В соответствии с Примером 1 было проведено дополнительное экспериментальное исследование эффективности работы флуоресцентного анализатора биочипов. Для этого, как и в примере 1, был собран образец заявляемого устройства, конструкционно отличающегося от указанного в Примере 1 наличием моторизованного транслятора. На держатель образца был также установлен флуоресцентный биочип, идентичный используемому в Примере 1. Дальнейшие этапы подготовки и сканирования биочипа были проведены согласно вышеописанной методике. Аналогичным образом в ходе сканирования было сделано 5 снимков (25×25 мм), которые в дальнейшем при обработке были объединены в единое изображение. Время сканирования при этом составило 75 с. Рассчитанные затем регистрируемые сигналы интенсивности флуоресценции достоверно не отличались от сигналов, рассчитанных в Примере 1.In accordance with Example 1, an additional experimental study of the efficiency of the fluorescence analyzer of biochips was carried out. For this, as in example 1, a sample of the inventive device was collected, structurally different from that specified in example 1 by the presence of a motorized translator. A fluorescent biochip identical to that used in Example 1 was also installed on the sample holder. Further stages of preparation and scanning of the biochip were carried out according to the above described method. In the same way, during the scanning, 5 images (25 × 25 mm) were taken, which were later combined into a single image during processing. The scanning time was 75 s.
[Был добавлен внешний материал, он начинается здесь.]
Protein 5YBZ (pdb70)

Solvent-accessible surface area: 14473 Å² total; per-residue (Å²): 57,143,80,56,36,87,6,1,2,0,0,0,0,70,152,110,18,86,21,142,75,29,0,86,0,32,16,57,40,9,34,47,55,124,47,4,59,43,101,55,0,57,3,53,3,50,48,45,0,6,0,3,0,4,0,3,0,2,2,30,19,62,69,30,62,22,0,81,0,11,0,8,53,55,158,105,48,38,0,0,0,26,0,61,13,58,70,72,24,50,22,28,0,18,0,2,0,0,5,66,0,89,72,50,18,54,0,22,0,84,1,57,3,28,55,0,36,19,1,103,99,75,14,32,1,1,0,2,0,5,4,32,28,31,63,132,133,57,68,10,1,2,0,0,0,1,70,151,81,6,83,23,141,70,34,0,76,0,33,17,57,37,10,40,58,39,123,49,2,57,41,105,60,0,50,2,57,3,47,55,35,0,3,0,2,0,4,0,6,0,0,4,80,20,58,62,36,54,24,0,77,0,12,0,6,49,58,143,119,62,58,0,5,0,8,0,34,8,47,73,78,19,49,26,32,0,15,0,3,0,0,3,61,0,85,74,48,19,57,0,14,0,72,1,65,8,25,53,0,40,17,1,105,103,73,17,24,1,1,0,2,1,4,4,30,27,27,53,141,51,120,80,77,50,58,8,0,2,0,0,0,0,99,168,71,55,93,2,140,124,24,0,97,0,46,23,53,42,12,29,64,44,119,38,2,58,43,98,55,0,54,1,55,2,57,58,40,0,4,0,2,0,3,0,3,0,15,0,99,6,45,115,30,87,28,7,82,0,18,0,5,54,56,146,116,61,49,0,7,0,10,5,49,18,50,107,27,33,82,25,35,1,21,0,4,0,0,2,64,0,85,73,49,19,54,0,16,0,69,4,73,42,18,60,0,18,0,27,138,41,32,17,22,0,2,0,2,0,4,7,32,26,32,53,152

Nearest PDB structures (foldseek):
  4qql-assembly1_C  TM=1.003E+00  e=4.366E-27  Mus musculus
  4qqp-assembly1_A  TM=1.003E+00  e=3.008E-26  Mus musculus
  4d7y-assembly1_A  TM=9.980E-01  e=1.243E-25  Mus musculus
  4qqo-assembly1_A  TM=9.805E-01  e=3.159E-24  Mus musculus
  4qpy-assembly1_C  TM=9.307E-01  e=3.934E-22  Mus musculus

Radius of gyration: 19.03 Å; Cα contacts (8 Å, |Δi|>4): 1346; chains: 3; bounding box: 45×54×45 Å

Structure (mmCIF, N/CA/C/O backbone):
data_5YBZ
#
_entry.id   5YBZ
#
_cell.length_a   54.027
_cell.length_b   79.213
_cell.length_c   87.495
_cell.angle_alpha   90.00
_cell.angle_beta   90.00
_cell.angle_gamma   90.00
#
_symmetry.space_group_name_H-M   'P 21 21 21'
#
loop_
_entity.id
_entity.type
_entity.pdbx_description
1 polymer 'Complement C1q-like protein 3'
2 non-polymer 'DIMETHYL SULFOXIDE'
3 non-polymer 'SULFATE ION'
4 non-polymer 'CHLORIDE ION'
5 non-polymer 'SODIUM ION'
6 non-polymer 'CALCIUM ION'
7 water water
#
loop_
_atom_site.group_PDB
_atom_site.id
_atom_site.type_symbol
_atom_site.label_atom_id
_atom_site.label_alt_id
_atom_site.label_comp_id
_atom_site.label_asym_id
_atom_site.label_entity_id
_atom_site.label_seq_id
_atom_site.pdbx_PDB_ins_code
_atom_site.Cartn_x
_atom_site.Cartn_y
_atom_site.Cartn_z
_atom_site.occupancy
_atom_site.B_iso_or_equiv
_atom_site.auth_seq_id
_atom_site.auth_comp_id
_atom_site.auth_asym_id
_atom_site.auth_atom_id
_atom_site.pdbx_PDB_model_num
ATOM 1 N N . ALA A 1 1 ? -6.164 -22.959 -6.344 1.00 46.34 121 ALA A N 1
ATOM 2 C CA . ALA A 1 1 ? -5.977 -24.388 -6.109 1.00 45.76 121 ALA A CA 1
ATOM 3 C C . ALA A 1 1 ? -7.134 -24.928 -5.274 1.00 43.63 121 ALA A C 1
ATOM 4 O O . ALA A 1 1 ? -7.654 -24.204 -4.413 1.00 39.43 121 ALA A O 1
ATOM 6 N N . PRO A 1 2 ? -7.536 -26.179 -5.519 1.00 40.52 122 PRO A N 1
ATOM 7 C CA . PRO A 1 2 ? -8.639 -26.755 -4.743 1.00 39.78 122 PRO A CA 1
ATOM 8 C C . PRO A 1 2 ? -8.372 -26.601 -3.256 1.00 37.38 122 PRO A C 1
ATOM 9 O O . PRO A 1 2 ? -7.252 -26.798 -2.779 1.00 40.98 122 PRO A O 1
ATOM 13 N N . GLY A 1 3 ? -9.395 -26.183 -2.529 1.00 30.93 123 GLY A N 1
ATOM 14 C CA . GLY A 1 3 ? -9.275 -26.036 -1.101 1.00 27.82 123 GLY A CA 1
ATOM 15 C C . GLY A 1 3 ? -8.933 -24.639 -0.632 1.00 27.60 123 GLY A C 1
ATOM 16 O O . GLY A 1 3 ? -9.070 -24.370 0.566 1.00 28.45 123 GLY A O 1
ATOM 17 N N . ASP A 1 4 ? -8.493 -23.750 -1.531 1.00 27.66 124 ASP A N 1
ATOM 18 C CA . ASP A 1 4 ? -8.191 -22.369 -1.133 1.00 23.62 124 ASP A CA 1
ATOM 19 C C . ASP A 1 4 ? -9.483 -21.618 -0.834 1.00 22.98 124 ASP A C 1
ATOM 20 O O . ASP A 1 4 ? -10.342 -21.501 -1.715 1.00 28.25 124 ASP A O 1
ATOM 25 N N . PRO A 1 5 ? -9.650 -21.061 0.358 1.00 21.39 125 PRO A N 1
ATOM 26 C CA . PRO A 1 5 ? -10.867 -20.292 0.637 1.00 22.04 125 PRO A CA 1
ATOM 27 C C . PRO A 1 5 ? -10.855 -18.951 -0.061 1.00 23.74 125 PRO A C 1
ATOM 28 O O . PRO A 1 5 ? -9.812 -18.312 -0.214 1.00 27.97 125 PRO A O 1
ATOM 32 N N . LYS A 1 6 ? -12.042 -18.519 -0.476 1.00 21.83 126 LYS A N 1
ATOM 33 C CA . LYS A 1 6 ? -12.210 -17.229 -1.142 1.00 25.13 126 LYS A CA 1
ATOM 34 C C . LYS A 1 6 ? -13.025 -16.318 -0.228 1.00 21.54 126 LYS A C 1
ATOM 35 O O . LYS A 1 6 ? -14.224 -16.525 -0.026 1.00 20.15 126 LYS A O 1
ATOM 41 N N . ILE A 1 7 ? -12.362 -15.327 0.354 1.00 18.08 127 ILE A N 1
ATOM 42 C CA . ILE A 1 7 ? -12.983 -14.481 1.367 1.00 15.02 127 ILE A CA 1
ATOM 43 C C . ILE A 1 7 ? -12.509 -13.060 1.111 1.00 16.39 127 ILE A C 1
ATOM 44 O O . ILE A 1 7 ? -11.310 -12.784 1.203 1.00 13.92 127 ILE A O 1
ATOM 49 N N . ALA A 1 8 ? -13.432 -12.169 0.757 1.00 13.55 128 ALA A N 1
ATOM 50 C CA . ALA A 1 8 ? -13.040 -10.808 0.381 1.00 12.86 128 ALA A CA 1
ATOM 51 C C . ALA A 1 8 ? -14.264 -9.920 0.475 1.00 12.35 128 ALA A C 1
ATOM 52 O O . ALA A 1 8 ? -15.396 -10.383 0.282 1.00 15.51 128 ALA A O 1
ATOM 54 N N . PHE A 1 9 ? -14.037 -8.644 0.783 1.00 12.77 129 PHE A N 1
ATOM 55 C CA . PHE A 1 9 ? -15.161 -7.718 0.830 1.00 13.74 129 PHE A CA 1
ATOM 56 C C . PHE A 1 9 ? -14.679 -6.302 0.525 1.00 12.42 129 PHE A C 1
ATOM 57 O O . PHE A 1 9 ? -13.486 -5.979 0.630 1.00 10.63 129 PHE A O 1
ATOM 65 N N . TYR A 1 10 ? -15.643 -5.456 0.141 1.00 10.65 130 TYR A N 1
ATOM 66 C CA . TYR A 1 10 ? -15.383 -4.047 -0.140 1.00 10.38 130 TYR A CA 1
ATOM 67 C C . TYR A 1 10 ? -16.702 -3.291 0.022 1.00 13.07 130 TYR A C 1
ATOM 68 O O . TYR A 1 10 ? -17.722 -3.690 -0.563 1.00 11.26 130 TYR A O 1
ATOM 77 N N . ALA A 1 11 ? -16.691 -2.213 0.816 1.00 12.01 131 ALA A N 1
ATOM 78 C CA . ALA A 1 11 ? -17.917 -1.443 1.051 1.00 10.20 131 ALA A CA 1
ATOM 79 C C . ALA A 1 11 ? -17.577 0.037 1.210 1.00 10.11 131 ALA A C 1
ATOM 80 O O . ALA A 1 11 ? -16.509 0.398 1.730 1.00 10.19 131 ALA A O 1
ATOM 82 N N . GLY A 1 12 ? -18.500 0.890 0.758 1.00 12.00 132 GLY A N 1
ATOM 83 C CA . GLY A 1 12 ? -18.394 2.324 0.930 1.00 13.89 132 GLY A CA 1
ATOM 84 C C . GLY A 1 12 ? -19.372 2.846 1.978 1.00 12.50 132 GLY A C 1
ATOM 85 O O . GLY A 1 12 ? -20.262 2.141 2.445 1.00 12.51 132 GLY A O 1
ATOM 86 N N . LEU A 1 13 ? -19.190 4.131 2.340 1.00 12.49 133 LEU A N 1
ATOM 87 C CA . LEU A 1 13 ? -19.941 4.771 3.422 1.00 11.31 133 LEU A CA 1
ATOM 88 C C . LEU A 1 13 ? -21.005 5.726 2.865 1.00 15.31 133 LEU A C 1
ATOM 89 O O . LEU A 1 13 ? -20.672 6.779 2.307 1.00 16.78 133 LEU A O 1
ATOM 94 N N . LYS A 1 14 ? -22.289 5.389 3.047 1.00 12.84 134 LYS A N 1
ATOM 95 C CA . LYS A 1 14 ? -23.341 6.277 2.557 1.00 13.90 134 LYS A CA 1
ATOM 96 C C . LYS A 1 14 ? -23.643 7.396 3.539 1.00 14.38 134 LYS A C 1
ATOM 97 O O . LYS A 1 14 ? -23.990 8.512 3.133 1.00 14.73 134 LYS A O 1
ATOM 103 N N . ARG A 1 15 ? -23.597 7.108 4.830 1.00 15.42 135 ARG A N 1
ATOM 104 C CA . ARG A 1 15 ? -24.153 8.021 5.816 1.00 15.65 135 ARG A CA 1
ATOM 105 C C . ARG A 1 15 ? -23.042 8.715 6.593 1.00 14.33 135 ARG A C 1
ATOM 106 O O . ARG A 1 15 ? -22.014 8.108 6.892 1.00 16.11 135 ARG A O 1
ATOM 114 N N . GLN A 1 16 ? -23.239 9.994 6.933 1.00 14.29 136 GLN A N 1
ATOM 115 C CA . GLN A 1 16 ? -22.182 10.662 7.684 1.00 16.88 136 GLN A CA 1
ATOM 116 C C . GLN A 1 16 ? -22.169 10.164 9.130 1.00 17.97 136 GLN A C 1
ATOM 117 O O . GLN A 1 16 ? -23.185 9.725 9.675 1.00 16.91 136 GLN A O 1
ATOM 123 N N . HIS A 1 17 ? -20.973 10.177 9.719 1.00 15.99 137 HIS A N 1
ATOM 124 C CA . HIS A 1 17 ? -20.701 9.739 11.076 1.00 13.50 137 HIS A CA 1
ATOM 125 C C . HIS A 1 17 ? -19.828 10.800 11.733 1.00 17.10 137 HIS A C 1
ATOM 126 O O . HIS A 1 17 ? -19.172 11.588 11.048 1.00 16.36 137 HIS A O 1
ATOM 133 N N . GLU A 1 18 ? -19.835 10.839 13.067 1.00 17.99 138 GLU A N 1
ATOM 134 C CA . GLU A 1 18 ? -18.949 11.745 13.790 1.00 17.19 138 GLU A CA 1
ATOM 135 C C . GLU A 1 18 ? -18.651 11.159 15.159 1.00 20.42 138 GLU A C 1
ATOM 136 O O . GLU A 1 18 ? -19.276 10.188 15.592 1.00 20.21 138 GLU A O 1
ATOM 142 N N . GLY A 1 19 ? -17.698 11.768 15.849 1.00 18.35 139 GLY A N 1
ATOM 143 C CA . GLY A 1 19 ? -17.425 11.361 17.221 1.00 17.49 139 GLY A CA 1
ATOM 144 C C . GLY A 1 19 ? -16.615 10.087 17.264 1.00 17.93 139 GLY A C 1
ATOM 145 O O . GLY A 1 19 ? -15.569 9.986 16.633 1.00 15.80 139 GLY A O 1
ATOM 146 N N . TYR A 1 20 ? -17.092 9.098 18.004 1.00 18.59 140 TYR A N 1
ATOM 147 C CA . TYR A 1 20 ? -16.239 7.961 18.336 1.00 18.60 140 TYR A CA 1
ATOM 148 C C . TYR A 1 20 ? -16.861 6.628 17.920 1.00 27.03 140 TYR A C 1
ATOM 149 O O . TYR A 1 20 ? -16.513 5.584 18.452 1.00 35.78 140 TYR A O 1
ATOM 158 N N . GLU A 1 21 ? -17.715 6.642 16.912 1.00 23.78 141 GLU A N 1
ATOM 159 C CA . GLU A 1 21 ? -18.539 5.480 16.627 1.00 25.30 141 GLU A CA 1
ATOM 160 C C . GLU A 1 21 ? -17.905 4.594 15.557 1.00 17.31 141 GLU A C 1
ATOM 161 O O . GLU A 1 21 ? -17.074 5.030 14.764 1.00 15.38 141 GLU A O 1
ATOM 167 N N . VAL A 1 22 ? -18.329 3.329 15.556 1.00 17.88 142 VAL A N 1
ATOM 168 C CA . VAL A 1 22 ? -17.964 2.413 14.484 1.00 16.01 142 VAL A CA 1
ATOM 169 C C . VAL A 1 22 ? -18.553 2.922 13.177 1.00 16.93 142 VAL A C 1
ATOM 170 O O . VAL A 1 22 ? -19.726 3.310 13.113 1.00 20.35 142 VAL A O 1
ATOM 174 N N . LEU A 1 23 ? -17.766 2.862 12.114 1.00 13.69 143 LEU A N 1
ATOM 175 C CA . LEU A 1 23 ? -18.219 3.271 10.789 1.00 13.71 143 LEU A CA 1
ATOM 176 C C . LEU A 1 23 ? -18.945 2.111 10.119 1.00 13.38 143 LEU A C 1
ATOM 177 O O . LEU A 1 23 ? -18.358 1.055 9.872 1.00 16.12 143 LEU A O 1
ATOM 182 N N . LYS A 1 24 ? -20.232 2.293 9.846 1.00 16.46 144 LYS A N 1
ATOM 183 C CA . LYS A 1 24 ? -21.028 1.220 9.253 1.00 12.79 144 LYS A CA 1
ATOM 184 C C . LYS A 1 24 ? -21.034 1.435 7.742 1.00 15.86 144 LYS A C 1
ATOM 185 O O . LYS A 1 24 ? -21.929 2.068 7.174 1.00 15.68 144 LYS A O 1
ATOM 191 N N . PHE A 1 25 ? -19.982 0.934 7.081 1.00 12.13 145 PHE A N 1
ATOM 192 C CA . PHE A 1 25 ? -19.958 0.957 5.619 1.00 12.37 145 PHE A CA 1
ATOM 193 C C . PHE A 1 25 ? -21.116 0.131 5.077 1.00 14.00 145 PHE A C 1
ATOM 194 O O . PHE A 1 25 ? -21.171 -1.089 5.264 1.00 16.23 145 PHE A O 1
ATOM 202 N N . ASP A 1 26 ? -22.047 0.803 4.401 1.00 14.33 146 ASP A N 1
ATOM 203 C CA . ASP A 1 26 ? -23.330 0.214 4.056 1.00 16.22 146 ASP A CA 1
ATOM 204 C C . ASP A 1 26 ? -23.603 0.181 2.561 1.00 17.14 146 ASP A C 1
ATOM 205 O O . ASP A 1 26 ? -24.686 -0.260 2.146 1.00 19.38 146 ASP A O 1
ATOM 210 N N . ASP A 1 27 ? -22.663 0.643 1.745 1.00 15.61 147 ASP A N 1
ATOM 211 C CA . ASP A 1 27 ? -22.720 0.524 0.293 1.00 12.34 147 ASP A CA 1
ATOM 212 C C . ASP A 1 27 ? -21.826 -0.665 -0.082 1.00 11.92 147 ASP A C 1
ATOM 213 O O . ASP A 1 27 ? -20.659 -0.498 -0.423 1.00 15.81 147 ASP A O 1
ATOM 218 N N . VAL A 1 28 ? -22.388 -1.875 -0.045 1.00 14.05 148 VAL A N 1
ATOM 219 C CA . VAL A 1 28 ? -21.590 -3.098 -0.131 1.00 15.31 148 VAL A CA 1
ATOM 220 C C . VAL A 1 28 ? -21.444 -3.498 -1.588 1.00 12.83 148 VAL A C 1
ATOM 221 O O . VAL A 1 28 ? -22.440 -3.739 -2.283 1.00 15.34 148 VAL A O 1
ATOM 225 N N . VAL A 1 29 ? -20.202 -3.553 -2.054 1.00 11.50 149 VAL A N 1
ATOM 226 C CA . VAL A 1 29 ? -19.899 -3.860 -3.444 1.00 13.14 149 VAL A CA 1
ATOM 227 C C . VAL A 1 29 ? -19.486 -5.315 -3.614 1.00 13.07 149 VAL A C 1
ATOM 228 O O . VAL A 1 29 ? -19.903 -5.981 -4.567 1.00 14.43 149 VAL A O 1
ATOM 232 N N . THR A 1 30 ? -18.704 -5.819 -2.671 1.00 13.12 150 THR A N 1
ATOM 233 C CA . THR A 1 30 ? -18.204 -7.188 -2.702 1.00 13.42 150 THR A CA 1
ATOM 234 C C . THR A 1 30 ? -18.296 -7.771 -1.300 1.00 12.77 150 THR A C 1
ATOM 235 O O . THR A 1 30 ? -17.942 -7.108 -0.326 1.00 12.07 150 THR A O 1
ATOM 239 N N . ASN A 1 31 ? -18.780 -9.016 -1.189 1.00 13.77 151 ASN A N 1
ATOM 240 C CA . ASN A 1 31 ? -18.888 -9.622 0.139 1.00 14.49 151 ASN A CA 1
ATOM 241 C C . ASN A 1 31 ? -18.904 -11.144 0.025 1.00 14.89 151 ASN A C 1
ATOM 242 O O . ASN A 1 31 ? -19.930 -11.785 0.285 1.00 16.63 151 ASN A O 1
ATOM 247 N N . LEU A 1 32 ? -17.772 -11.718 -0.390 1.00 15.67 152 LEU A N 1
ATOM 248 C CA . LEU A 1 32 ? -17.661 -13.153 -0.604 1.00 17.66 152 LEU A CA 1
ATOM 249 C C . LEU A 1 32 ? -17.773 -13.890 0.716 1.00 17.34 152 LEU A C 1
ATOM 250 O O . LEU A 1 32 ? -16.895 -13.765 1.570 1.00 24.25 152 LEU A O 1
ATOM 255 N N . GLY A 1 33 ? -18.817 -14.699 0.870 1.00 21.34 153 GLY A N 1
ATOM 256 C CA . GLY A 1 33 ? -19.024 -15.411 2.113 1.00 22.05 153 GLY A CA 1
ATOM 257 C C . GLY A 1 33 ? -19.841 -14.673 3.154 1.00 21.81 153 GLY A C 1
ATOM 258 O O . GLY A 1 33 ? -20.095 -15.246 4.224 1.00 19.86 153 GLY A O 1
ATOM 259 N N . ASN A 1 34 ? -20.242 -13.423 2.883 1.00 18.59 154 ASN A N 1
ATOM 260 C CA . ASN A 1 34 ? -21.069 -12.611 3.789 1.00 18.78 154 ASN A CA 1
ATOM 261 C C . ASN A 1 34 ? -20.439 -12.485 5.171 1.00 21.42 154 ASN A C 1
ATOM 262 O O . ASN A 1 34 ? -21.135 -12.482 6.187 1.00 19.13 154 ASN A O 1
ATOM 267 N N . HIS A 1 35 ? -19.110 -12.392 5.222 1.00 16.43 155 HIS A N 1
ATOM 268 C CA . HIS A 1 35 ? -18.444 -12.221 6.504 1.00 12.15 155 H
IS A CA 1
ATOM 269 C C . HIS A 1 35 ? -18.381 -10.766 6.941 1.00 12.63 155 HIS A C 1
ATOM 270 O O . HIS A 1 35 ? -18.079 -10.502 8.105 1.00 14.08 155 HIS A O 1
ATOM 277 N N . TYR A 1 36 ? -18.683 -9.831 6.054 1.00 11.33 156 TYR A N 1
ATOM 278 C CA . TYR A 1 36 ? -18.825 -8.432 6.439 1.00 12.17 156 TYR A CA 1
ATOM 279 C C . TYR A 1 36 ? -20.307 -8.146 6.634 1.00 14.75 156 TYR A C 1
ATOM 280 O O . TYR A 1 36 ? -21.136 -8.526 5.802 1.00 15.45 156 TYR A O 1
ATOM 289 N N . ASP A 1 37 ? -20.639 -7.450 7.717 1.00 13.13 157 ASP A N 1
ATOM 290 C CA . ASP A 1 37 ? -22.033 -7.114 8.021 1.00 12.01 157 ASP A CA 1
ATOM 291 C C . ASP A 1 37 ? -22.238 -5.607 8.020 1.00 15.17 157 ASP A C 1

The calculated then recorded fluorescence intensity signals did not differ significantly from the signals calculated in Example 1.

Конструкционные изменения, обусловленные установкой электропривода, обеспечивают сокращение времени сканирования биочипа размерностью 25×75 мм (в полноразмерном режиме в целом на 35 с, что существенно позволяет повысить производительность анализатора).The design changes caused by the installation of an electric drive provide a reduction in the scanning time of a biochip with a dimension of 25 × 75 mm (in full-size mode, on the whole, by 35 s, which significantly increases the analyzer performance).

Список литературыList of references

1. Мирзабеков, А.Д. Применение матричных биочипов с иммобилизованной ДНК в биологии и медицине / А.Д. Мирзабеков, Д.В. Прокопенко, В.Р. Чечеткин // Информационные медико-биологические технологии. - 2002. - М.: ГЭОТАР-МЕД.1. Mirzabekov, A.D. Application of matrix biochips with immobilized DNA in biology and medicine / A.D. Mirzabekov, D.V. Prokopenko, V.R. Chechetkin // Information Medico-Biological Technologies. - 2002. - M .: GEOTAR-MED.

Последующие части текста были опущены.